-- WORK TO BE COMPLETED --
Where the records below reach the line containing "ATOM 34 N N . LEU", start transcribing, and end with the line containing "ATOM 42 N N . ASP", exactly and with nothing else added.

[Items from a data source]
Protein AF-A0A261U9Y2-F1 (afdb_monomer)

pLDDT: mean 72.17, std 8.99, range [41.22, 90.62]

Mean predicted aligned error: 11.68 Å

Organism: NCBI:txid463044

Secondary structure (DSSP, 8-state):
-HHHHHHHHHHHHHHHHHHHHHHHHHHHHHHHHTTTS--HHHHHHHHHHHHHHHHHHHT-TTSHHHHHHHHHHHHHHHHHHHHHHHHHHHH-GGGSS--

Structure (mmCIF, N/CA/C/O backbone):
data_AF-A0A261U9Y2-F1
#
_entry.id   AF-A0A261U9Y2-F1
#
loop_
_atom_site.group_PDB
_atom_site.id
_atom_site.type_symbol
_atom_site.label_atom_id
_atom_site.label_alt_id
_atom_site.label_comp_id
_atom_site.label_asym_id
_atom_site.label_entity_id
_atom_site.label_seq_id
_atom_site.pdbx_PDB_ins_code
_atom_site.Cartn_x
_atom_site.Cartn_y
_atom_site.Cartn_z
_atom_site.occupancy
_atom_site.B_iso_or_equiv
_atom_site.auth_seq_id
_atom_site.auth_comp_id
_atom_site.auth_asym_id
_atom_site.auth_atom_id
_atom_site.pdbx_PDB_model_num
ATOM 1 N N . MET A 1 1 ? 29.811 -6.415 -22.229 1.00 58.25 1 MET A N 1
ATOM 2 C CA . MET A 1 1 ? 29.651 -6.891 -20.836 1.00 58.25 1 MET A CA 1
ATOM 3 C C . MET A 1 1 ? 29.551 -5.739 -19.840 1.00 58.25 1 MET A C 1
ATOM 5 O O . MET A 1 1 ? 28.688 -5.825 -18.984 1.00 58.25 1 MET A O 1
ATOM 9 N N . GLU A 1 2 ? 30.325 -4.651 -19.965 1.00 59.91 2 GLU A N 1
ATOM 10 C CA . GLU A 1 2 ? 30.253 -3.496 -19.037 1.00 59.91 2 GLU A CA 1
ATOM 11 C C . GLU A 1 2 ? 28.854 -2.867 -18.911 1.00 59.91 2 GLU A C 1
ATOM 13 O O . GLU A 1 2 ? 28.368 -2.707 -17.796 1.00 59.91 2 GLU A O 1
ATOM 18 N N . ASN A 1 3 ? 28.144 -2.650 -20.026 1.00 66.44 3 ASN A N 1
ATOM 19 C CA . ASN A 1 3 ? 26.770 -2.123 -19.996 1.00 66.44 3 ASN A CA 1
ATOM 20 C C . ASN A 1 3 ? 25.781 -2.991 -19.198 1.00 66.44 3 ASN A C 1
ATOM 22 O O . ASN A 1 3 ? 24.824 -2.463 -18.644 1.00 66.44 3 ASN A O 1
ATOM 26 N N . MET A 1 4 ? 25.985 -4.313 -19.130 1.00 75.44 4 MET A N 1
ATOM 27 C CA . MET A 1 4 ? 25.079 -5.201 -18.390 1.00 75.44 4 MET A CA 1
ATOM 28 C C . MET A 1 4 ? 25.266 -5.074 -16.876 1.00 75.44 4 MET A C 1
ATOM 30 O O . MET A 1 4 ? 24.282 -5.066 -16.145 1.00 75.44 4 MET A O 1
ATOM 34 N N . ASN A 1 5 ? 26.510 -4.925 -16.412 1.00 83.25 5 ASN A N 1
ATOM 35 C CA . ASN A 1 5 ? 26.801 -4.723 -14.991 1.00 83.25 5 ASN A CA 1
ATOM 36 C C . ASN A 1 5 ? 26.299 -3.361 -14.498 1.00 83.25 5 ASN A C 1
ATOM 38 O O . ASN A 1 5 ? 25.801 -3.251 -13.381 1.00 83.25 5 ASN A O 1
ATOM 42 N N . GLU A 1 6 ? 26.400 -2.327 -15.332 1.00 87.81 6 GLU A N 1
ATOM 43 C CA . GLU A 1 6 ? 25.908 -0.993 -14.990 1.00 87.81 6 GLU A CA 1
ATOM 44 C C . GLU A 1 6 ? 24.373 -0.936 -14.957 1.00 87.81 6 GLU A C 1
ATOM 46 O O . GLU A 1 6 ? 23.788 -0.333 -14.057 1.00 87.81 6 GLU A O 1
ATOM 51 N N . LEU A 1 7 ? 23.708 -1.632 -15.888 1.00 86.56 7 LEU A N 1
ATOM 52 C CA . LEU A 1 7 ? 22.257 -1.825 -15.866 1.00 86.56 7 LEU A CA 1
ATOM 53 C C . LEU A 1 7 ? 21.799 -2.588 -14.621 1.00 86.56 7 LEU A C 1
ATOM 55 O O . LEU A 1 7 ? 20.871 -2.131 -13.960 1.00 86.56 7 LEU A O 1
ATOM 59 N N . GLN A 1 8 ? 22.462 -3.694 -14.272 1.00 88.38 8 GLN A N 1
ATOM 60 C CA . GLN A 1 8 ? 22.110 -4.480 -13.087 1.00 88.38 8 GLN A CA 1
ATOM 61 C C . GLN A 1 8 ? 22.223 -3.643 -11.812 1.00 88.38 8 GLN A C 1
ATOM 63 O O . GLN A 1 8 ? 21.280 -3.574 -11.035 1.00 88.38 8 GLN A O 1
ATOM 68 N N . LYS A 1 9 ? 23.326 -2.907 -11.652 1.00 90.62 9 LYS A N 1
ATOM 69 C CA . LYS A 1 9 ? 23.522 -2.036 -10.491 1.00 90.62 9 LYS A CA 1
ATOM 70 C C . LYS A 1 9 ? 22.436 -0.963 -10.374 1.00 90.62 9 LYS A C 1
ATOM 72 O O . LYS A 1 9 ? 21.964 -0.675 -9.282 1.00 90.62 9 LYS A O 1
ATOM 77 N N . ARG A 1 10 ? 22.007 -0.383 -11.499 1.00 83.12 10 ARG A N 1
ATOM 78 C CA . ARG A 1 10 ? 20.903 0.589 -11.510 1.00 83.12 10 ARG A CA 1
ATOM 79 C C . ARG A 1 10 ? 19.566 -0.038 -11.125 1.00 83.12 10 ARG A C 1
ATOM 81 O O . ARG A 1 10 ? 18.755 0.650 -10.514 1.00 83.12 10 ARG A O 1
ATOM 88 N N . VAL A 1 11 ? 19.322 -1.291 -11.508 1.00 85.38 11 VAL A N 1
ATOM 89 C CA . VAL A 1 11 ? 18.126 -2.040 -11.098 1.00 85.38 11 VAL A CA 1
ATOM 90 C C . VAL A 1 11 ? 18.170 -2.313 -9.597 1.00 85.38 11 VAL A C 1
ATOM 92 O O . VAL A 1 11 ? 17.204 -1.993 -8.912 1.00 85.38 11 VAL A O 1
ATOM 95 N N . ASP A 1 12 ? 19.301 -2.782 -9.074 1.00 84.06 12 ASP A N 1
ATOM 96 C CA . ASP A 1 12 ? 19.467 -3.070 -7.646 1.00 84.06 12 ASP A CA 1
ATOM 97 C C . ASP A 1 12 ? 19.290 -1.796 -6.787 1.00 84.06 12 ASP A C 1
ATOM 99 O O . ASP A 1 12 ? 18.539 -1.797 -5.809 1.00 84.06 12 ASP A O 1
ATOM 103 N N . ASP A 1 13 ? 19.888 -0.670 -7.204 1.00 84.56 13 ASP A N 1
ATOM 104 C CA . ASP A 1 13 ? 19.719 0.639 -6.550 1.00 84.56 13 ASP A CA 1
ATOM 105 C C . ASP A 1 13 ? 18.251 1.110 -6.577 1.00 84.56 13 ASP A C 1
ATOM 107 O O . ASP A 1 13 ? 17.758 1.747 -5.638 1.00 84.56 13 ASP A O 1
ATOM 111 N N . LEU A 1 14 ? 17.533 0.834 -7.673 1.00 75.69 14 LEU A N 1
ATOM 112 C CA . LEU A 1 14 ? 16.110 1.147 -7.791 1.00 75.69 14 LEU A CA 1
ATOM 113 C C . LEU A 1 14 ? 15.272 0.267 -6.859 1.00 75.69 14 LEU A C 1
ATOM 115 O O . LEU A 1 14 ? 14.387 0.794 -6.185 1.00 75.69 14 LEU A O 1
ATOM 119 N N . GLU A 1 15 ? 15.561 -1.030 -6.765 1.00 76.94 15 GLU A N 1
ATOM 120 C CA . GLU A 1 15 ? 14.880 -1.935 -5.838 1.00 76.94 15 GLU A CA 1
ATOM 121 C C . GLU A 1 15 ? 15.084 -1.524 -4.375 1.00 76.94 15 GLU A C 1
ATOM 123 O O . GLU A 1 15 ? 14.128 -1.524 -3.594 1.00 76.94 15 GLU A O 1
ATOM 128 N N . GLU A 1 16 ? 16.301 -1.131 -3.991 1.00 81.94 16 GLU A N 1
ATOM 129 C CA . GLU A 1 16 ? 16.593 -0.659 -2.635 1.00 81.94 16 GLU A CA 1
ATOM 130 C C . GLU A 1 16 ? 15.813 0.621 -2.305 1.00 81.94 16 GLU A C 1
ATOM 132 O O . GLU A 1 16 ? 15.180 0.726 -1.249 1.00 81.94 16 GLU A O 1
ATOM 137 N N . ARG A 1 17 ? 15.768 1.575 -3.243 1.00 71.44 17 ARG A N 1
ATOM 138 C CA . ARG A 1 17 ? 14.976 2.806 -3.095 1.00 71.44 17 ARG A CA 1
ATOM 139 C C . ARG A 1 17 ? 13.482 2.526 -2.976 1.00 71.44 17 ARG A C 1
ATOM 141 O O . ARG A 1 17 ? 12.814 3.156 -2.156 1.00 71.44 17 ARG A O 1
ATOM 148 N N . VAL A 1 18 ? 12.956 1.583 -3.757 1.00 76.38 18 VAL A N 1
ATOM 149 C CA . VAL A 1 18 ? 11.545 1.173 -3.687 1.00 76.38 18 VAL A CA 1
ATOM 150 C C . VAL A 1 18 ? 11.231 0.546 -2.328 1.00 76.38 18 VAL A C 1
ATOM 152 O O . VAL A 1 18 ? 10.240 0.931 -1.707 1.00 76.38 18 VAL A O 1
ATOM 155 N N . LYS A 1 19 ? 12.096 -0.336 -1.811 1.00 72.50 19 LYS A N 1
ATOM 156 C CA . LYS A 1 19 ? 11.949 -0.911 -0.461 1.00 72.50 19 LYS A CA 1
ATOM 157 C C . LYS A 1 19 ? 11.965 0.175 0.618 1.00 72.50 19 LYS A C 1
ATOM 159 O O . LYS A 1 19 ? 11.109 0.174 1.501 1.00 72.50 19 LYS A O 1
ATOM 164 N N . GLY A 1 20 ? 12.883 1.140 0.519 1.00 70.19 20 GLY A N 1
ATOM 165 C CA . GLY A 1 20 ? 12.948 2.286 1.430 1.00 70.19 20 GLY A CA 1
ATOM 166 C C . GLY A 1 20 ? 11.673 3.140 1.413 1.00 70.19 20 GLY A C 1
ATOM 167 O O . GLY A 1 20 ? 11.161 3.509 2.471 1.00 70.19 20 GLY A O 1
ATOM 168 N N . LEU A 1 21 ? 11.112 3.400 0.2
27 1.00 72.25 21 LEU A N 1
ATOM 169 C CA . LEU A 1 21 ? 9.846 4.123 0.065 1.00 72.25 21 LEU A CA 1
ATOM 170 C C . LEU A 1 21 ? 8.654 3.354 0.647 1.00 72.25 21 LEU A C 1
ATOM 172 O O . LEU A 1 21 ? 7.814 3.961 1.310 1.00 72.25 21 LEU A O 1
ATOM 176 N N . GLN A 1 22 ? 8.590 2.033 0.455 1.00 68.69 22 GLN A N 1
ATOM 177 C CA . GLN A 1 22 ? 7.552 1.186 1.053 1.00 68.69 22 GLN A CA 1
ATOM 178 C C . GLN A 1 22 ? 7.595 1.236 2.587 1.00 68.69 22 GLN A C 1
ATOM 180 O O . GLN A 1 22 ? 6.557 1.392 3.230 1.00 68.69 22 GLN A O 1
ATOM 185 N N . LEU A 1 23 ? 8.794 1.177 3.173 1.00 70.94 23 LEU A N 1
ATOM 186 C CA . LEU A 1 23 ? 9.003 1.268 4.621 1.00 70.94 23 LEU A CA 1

---

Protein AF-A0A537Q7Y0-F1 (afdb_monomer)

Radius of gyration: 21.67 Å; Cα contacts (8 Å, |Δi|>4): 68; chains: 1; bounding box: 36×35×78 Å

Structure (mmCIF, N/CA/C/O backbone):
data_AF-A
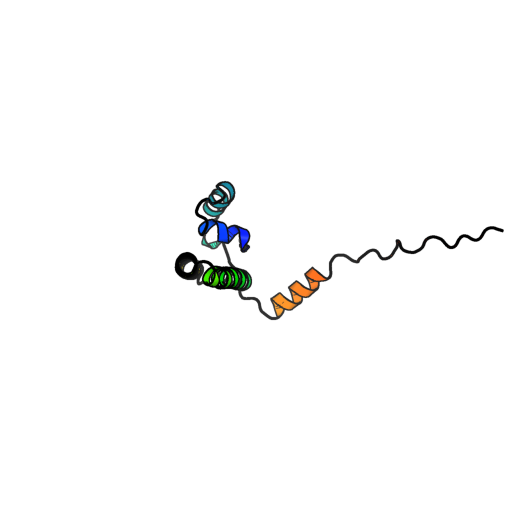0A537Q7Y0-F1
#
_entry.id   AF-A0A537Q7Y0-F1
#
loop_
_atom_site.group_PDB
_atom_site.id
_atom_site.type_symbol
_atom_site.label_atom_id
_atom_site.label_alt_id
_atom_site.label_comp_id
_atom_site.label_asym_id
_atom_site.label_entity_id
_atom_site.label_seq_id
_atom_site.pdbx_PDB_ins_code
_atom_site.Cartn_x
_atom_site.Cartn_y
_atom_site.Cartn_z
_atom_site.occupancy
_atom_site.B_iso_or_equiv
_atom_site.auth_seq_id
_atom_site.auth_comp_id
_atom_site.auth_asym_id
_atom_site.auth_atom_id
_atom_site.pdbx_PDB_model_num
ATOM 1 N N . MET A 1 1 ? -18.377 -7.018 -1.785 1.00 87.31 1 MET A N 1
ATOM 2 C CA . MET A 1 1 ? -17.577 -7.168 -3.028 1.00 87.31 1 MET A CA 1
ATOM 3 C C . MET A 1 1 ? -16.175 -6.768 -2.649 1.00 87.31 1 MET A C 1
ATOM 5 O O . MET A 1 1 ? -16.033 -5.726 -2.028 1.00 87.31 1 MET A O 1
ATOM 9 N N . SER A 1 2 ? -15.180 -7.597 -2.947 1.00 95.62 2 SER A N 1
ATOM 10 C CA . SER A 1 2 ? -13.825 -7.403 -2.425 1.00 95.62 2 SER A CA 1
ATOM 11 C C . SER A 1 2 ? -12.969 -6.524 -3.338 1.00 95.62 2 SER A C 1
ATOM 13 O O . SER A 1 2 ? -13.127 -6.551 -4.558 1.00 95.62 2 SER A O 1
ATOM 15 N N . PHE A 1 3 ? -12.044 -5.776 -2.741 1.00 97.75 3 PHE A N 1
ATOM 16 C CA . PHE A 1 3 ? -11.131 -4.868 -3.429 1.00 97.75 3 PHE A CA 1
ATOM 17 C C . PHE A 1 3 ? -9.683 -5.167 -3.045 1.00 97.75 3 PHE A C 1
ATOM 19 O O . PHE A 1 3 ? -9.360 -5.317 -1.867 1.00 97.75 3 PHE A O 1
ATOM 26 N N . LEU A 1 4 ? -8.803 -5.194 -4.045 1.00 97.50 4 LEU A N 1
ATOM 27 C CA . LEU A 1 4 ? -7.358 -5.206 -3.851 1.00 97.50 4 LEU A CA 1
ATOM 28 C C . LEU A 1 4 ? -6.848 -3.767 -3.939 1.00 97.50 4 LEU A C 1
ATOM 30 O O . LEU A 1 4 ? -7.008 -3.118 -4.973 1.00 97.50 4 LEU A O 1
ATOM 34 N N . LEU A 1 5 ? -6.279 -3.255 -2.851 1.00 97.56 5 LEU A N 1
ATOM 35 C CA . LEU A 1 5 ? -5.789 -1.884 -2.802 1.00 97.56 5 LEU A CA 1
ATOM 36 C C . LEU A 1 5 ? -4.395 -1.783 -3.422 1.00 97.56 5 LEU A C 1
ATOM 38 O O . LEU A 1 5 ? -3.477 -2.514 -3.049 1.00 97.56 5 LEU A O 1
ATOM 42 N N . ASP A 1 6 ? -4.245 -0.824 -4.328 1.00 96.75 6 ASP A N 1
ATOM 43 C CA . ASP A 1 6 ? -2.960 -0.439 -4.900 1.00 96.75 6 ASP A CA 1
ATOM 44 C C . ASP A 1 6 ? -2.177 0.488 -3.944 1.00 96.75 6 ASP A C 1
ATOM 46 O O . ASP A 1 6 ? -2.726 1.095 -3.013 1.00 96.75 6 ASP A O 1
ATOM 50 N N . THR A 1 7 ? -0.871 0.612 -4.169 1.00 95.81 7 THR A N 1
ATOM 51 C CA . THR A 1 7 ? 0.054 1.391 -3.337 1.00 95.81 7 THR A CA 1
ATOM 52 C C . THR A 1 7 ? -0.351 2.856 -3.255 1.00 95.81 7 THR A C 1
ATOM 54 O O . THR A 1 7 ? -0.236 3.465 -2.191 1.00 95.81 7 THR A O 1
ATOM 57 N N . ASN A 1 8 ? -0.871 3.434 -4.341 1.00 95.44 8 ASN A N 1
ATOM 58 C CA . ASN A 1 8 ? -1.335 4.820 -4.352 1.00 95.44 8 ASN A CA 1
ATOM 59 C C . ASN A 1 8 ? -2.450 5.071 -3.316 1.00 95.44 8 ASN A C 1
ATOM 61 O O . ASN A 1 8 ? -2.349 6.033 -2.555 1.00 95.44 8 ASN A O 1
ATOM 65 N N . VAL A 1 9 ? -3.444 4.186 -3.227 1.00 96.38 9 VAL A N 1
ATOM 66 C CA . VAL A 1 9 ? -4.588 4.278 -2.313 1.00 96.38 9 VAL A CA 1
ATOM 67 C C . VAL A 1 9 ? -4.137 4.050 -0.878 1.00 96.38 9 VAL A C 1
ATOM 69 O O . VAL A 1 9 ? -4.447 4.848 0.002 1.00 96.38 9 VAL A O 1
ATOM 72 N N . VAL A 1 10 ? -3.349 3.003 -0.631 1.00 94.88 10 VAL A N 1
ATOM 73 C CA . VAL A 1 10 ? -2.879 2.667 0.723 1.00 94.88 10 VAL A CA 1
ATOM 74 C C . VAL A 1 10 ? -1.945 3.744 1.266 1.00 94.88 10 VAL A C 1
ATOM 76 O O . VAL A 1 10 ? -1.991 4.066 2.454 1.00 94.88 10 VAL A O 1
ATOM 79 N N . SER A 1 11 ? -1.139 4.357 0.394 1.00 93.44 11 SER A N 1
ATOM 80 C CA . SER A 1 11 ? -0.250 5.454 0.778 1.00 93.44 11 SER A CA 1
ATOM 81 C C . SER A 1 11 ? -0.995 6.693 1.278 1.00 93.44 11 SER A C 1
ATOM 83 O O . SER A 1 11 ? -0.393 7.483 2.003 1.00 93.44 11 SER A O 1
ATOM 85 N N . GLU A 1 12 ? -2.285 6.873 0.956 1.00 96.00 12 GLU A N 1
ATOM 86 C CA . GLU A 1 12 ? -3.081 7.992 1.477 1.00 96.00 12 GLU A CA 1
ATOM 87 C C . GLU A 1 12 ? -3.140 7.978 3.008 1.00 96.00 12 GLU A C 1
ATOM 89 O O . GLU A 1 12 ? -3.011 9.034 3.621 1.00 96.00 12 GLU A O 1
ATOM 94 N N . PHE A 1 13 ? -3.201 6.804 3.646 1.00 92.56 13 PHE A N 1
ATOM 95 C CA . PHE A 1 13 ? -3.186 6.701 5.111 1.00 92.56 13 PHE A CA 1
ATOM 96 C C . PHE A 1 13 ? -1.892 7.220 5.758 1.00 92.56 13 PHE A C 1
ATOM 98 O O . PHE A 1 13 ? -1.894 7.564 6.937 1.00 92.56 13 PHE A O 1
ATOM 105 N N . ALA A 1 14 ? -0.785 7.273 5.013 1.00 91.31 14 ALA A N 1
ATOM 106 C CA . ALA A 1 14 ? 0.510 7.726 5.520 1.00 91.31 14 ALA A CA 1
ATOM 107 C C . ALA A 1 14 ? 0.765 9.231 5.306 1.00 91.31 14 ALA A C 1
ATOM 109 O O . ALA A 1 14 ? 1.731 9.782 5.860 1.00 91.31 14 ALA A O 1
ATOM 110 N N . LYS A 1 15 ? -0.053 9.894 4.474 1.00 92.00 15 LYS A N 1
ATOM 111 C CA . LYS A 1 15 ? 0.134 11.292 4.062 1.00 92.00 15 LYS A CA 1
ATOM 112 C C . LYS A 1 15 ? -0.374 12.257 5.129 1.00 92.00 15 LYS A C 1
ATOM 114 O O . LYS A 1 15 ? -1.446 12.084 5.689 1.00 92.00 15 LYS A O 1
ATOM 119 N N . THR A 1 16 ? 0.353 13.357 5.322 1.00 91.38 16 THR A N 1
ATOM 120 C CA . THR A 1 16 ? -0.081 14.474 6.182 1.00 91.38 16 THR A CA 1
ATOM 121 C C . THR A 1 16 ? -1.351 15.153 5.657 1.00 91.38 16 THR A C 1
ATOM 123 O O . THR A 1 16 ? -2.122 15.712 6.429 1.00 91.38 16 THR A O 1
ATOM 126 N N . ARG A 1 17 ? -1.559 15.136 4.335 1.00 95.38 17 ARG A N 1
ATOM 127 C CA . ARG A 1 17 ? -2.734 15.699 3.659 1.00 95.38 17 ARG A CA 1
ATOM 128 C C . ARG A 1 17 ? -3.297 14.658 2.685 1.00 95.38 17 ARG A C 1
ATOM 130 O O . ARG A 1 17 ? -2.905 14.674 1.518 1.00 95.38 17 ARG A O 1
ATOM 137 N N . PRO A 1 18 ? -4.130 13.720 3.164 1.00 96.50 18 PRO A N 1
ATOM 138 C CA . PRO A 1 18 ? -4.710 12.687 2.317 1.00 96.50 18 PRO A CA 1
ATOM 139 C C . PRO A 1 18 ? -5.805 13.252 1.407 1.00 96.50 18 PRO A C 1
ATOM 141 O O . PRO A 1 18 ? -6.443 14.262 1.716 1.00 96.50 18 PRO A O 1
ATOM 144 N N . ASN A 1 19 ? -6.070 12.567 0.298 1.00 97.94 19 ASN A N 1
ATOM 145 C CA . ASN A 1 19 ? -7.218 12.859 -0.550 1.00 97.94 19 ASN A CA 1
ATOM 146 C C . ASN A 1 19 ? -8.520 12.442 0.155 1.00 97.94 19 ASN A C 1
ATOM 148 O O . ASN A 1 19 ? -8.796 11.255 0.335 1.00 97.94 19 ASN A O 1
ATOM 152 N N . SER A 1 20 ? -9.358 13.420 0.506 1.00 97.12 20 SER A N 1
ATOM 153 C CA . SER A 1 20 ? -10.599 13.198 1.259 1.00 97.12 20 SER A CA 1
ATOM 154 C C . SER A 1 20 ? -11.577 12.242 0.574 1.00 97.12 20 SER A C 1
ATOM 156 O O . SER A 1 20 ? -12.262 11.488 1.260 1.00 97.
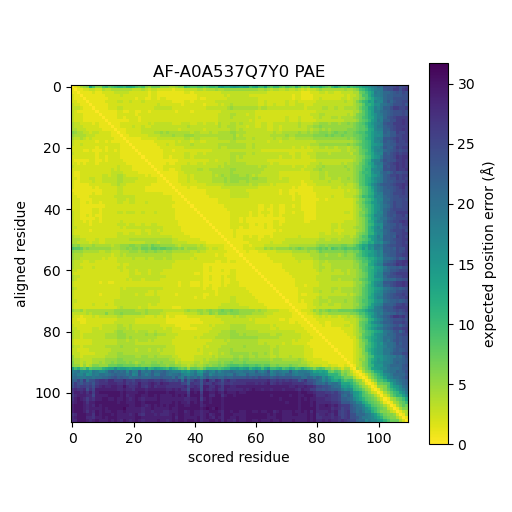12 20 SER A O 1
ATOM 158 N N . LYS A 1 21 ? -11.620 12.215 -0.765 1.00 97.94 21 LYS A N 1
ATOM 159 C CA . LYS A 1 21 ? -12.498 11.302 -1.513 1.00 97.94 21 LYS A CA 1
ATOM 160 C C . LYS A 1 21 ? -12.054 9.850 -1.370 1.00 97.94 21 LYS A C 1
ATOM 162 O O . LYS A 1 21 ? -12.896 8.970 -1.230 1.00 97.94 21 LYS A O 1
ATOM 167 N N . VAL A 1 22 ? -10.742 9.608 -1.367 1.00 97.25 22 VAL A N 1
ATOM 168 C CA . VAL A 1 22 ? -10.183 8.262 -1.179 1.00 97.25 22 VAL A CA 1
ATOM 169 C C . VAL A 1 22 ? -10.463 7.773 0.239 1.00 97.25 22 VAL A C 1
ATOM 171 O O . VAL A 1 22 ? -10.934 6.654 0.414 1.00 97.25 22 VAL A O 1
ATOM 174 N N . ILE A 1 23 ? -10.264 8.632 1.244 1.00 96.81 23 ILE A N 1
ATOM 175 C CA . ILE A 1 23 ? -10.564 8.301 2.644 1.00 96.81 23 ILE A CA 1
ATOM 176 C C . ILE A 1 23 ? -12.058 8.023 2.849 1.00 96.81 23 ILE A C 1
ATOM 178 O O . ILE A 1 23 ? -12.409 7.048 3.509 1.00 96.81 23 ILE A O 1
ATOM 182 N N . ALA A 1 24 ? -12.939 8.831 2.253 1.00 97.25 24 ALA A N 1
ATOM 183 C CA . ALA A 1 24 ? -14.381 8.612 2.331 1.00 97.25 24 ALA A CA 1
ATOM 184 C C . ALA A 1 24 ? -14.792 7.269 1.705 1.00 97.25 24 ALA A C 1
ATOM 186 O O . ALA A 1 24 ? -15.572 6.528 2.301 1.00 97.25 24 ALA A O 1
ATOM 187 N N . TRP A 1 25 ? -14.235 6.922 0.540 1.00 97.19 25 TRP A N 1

-- RESULT FOR THIS EXERCISE --
ATOM 34 N N . LEU A 1 5 ? -6.279 -3.255 -2.851 1.00 97.56 5 LEU A N 1
ATOM 35 C CA . LEU A 1 5 ? -5.789 -1.884 -2.802 1.00 97.56 5 LEU A CA 1
ATOM 36 C C . LEU A 1 5 ? -4.395 -1.783 -3.422 1.00 97.56 5 LEU A C 1
ATOM 38 O O . LEU A 1 5 ? -3.477 -2.514 -3.049 1.00 97.56 5 LEU A O 1
ATOM 42 N N . ASP A 1 6 ? -4.245 -0.824 -4.328 1.00 96.75 6 ASP A N 1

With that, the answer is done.